# Microsoft Office Application Help - Excel Help forum > Excel General >  >  Can a vertical scroll bar be reset?

## dawgfan

My spreadsheet has 459 rows; however, the vertical scroll bar ends at row 569738. I have attempted to delete all of the extra rows by holding  SHIFT and CTRL, striking the down arrow then right-clicking on the left margin of highlighted row numbers and choosing delete. I have also done the same procedure except clicking clear all from the editing menu. None of these methods has removed the rows and enlarged the vertical scroll bar to a proportionate size in relation to the number of rows.

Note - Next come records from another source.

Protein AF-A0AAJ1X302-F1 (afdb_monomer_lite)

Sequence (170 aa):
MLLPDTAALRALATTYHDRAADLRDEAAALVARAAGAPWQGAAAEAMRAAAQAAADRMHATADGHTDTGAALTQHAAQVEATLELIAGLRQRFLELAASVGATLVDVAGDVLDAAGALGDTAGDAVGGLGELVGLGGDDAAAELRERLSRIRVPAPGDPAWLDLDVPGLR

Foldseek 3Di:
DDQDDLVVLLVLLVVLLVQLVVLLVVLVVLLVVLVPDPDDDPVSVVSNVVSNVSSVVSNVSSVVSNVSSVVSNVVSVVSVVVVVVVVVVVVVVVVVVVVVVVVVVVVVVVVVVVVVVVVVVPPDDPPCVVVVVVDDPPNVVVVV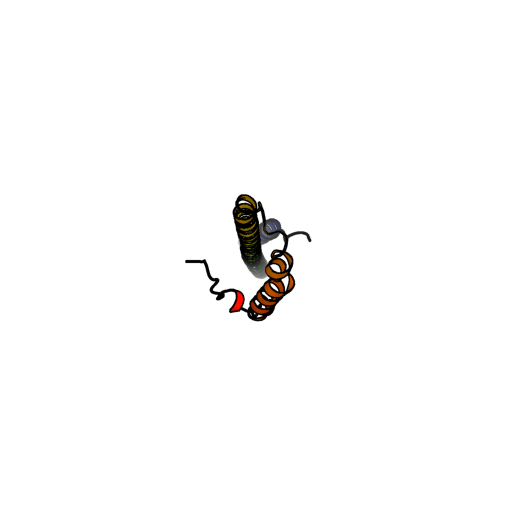VVVVVPPPDDDPPDPVVVVDDDPPDD

Structure (mmCIF, N/CA/C/O backbone):
data_AF-A0AAJ1X302-F1
#
_entry.id   AF-A0AAJ1X302-F1
#
loop_
_atom_site.group_PDB
_atom_site.id
_atom_site.type_symbol
_atom_site.label_atom_id
_atom_site.label_alt_id
_atom_site.label_comp_id
_atom_site.label_asym_id
_atom_site.label_entity_id
_atom_site.label_seq_id
_atom_site.pdbx_PDB_ins_code
_atom_site.Cartn_x
_atom_site.Cartn_y
_atom_site.Cartn_z
_atom_site.occupancy
_atom_site.B_iso_or_equiv
_atom_site.auth_seq_id
_atom_site.auth_comp_id
_atom_site.auth_asym_id
_atom_site.auth_atom_id
_atom_site.pdbx_PDB_model_num
ATOM 1 N N . MET A 1 1 ? 14.353 13.727 -20.795 1.00 42.53 1 MET A N 1
ATOM 2 C CA . MET A 1 1 ? 13.364 12.764 -20.271 1.00 42.53 1 MET A CA 1
ATOM 3 C C . MET A 1 1 ? 13.966 12.168 -19.010 1.00 42.53 1 MET A C 1
ATOM 5 O O . MET A 1 1 ? 15.014 11.548 -19.117 1.00 42.53 1 MET A O 1
ATOM 9 N N . LEU A 1 2 ? 13.411 12.457 -17.832 1.00 50.25 2 LEU A N 1
ATOM 10 C CA . LEU A 1 2 ? 13.820 11.784 -16.594 1.00 50.25 2 LEU A CA 1
ATOM 11 C C . LEU A 1 2 ? 13.250 10.364 -16.642 1.00 50.25 2 LEU A C 1
ATOM 13 O O . LEU A 1 2 ? 12.059 10.207 -16.907 1.00 50.25 2 LEU A O 1
ATOM 17 N N . LEU A 1 3 ? 14.092 9.346 -16.461 1.00 65.75 3 LEU A N 1
ATOM 18 C CA . LEU A 1 3 ? 13.602 7.982 -16.278 1.00 65.75 3 LEU A CA 1
ATOM 19 C C . LEU A 1 3 ? 12.711 7.924 -15.021 1.00 65.75 3 LEU A C 1
ATOM 21 O O . LEU A 1 3 ? 12.997 8.633 -14.053 1.00 65.75 3 LEU A O 1
ATOM 25 N N . PRO A 1 4 ? 11.643 7.112 -15.024 1.00 75.88 4 PRO A N 1
ATOM 26 C CA . PRO A 1 4 ? 10.835 6.885 -13.832 1.00 75.88 4 PRO A CA 1
ATOM 27 C C . PRO A 1 4 ? 11.677 6.232 -12.724 1.00 75.88 4 PRO A C 1
ATOM 29 O O . PRO A 1 4 ? 12.363 5.239 -12.963 1.00 75.88 4 PRO A O 1
ATOM 32 N N . ASP A 1 5 ? 11.622 6.795 -11.515 1.00 90.44 5 ASP A N 1
ATOM 33 C CA . ASP A 1 5 ? 12.376 6.317 -10.351 1.00 90.44 5 ASP A CA 1
ATOM 34 C C . ASP A 1 5 ? 11.626 5.171 -9.651 1.00 90.44 5 ASP A C 1
ATOM 36 O O . ASP A 1 5 ? 10.766 5.372 -8.787 1.00 90.44 5 ASP A O 1
ATOM 40 N N . THR A 1 6 ? 11.935 3.938 -10.051 1.00 94.00 6 THR A N 1
ATOM 41 C CA . THR A 1 6 ? 11.319 2.727 -9.487 1.00 94.00 6 THR A CA 1
ATOM 42 C C . THR A 1 6 ? 11.787 2.450 -8.059 1.00 94.00 6 THR A C 1
ATOM 44 O O . THR A 1 6 ? 11.059 1.817 -7.291 1.00 94.00 6 THR A O 1
ATOM 47 N N . ALA A 1 7 ? 12.953 2.968 -7.658 1.00 93.31 7 ALA A N 1
ATOM 48 C CA . ALA A 1 7 ? 13.430 2.882 -6.283 1.00 93.31 7 ALA A CA 1
ATOM 49 C C . ALA A 1 7 ? 12.582 3.763 -5.356 1.00 93.31 7 ALA A C 1
ATOM 51 O O . ALA A 1 7 ? 12.164 3.299 -4.294 1.00 93.31 7 ALA A O 1
ATOM 52 N N . ALA A 1 8 ? 12.239 4.981 -5.786 1.00 94.56 8 ALA A N 1
ATOM 53 C CA . ALA A 1 8 ? 11.316 5.848 -5.055 1.00 94.56 8 ALA A CA 1
ATOM 54 C C . ALA A 1 8 ? 9.921 5.216 -4.901 1.00 94.56 8 ALA A C 1
ATOM 56 O O . ALA A 1 8 ? 9.347 5.264 -3.812 1.00 94.56 8 ALA A O 1
ATOM 57 N N . LEU A 1 9 ? 9.392 4.565 -5.947 1.00 94.75 9 LEU A N 1
ATOM 58 C CA . LEU A 1 9 ? 8.108 3.849 -5.868 1.00 94.75 9 LEU A CA 1
ATOM 59 C C . LEU A 1 9 ? 8.138 2.710 -4.841 1.00 94.75 9 LEU A C 1
ATOM 61 O O . LEU A 1 9 ? 7.193 2.560 -4.067 1.00 94.75 9 LEU A O 1
ATOM 65 N N . ARG A 1 10 ? 9.227 1.934 -4.791 1.00 96.38 10 ARG A N 1
ATOM 66 C CA . ARG A 1 10 ? 9.392 0.874 -3.784 1.00 96.38 10 ARG A CA 1
ATOM 67 C C . ARG A 1 10 ? 9.532 1.422 -2.371 1.00 96.38 10 ARG A C 1
ATOM 69 O O . ARG A 1 10 ? 8.910 0.890 -1.462 1.00 96.38 10 ARG A O 1
ATOM 76 N N . ALA A 1 11 ? 10.305 2.489 -2.182 1.00 96.88 11 ALA A N 1
ATOM 77 C CA . ALA A 1 11 ? 10.436 3.130 -0.875 1.00 96.88 11 ALA A CA 1
ATOM 78 C C . ALA A 1 11 ? 9.080 3.652 -0.368 1.00 96.88 11 ALA A C 1
ATOM 80 O O . ALA A 1 11 ? 8.740 3.501 0.810 1.00 96.88 11 ALA A O 1
ATOM 81 N N . LEU A 1 12 ? 8.269 4.210 -1.271 1.00 97.50 12 LEU A N 1
ATOM 82 C CA . LEU A 1 12 ? 6.906 4.618 -0.956 1.00 97.50 12 LEU A CA 1
ATOM 83 C C . LEU A 1 12 ? 6.019 3.414 -0.609 1.00 97.50 12 LEU A C 1
ATOM 85 O O . LEU A 1 12 ? 5.278 3.481 0.368 1.00 97.50 12 LEU A O 1
ATOM 89 N N . ALA A 1 13 ? 6.120 2.304 -1.346 1.00 97.88 13 ALA A N 1
ATOM 90 C CA . ALA A 1 13 ? 5.398 1.070 -1.032 1.00 97.88 13 ALA A CA 1
ATOM 91 C C . ALA A 1 13 ? 5.735 0.540 0.373 1.00 97.88 13 ALA A C 1
ATOM 93 O O . ALA A 1 13 ? 4.824 0.248 1.147 1.00 97.88 13 ALA A O 1
ATOM 94 N N . THR A 1 14 ? 7.022 0.497 0.736 1.00 97.88 14 THR A N 1
ATOM 95 C CA . THR A 1 14 ? 7.468 0.142 2.094 1.00 97.88 14 THR A CA 1
ATOM 96 C C . THR A 1 14 ? 6.849 1.066 3.136 1.00 97.88 14 THR A C 1
ATOM 98 O O . THR A 1 14 ? 6.294 0.591 4.118 1.00 97.88 14 THR A O 1
ATOM 101 N N . THR A 1 15 ? 6.836 2.378 2.877 1.00 98.38 15 THR A N 1
ATOM 102 C CA . THR A 1 15 ? 6.214 3.353 3.786 1.00 98.38 15 THR A CA 1
ATOM 103 C C . THR A 1 15 ? 4.730 3.046 4.017 1.00 98.38 15 THR A C 1
ATOM 105 O O . THR A 1 15 ? 4.259 3.118 5.148 1.00 98.38 15 THR A O 1
ATOM 108 N N . TYR A 1 16 ? 3.976 2.679 2.977 1.00 98.31 16 TYR A N 1
ATOM 109 C CA . TYR A 1 16 ? 2.571 2.284 3.127 1.00 98.31 16 TYR A CA 1
ATOM 110 C C . TYR A 1 16 ? 2.404 1.004 3.956 1.00 98.31 16 TYR A C 1
ATOM 112 O O . TYR A 1 16 ? 1.493 0.932 4.780 1.00 98.31 16 TYR A O 1
ATOM 120 N N . HIS A 1 17 ? 3.282 0.015 3.776 1.00 97.69 17 HIS A N 1
ATOM 121 C CA . HIS A 1 17 ? 3.260 -1.207 4.580 1.00 97.69 17 HIS A CA 1
ATOM 122 C C . HIS A 1 17 ? 3.569 -0.937 6.055 1.00 97.69 17 HIS A C 1
ATOM 124 O O . HIS A 1 17 ? 2.838 -1.427 6.916 1.00 97.69 17 HIS A O 1
ATOM 130 N N . ASP A 1 18 ? 4.568 -0.102 6.341 1.00 98.25 18 ASP A N 1
ATOM 131 C CA . ASP A 1 18 ? 4.910 0.298 7.708 1.00 98.25 18 ASP A CA 1
ATOM 132 C C . ASP A 1 18 ? 3.732 1.029 8.368 1.00 98.25 18 ASP A C 1
ATOM 134 O O . ASP A 1 18 ? 3.315 0.684 9.469 1.00 98.25 18 ASP A O 1
ATOM 138 N N . ARG A 1 19 ? 3.090 1.964 7.652 1.00 98.44 19 ARG A N 1
ATOM 139 C CA . ARG A 1 19 ? 1.897 2.668 8.157 1.00 98.44 19 ARG A CA 1
ATOM 140 C C . ARG A 1 19 ? 0.708 1.747 8.391 1.00 98.44 19 ARG A C 1
ATOM 142 O O . ARG A 1 19 ? -0.058 1.962 9.327 1.00 98.44 19 ARG A O 1
ATOM 149 N N . ALA A 1 20 ? 0.535 0.726 7.558 1.00 98.56 20 ALA A N 1
ATOM 150 C CA . ALA A 1 20 ? -0.490 -0.282 7.779 1.00 98.56 20 ALA A CA 1
ATOM 151 C C . ALA A 1 20 ? -0.211 -1.115 9.041 1.00 98.56 20 ALA A C 1
ATOM 153 O O . ALA A 1 20 ? -1.151 -1.474 9.747 1.00 98.56 20 ALA A O 1
ATOM 154 N N . ALA A 1 21 ? 1.056 -1.431 9.329 1.00 98.50 21 ALA A N 1
ATOM 155 C CA . ALA A 1 21 ? 1.445 -2.120 10.558 1.00 98.50 21 ALA A CA 1
ATOM 156 C C . ALA A 1 21 ? 1.204 -1.236 11.793 1.00 98.50 21 ALA A C 1
ATOM 158 O O . ALA A 1 21 ? 0.497 -1.671 12.701 1.00 98.50 21 ALA A O 1
ATOM 159 N N . ASP A 1 22 ? 1.659 0.023 11.760 1.00 98.69 22 ASP A N 1
ATOM 160 C CA . ASP A 1 22 ? 1.434 1.012 12.826 1.00 98.69 22 ASP A CA 1
ATOM 161 C C . ASP A 1 22 ? -0.061 1.111 13.192 1.00 98.69 22 ASP A C 1
ATOM 163 O O . ASP A 1 22 ? -0.441 1.025 14.359 1.00 98.69 22 ASP A O 1
ATOM 167 N N . LEU A 1 23 ? -0.940 1.225 12.187 1.00 98.69 23 LEU A N 1
ATOM 168 C CA . LEU A 1 23 ? -2.390 1.319 12.396 1.00 98.69 23 LEU A CA 1
ATOM 169 C C . LEU A 1 23 ? -2.988 0.072 13.059 1.00 98.69 23 LEU A C 1
ATOM 171 O O . LEU A 1 23 ? -3.909 0.193 13.870 1.00 98.69 23 LEU A O 1
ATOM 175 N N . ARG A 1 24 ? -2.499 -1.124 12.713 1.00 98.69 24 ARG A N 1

Any and all help much appreciated!

----------


## dominicb

Good afternoon dawgfan

All those rows contain something - they may look empty, but may contain formatting.  Delete all these rows, and the vertical scroll bar will be reset *next time you open the workbook*.

HTH

DominicB

----------


## dawgfan

I would have thought so as well; however, I have done it multiple times and the vertical scroll bar continues to be extremely small. 

I am holding SHIFT and CTRL then hitting the down arrow and selecting rows 459 thru 1048576 and clearing all and deleting rows..........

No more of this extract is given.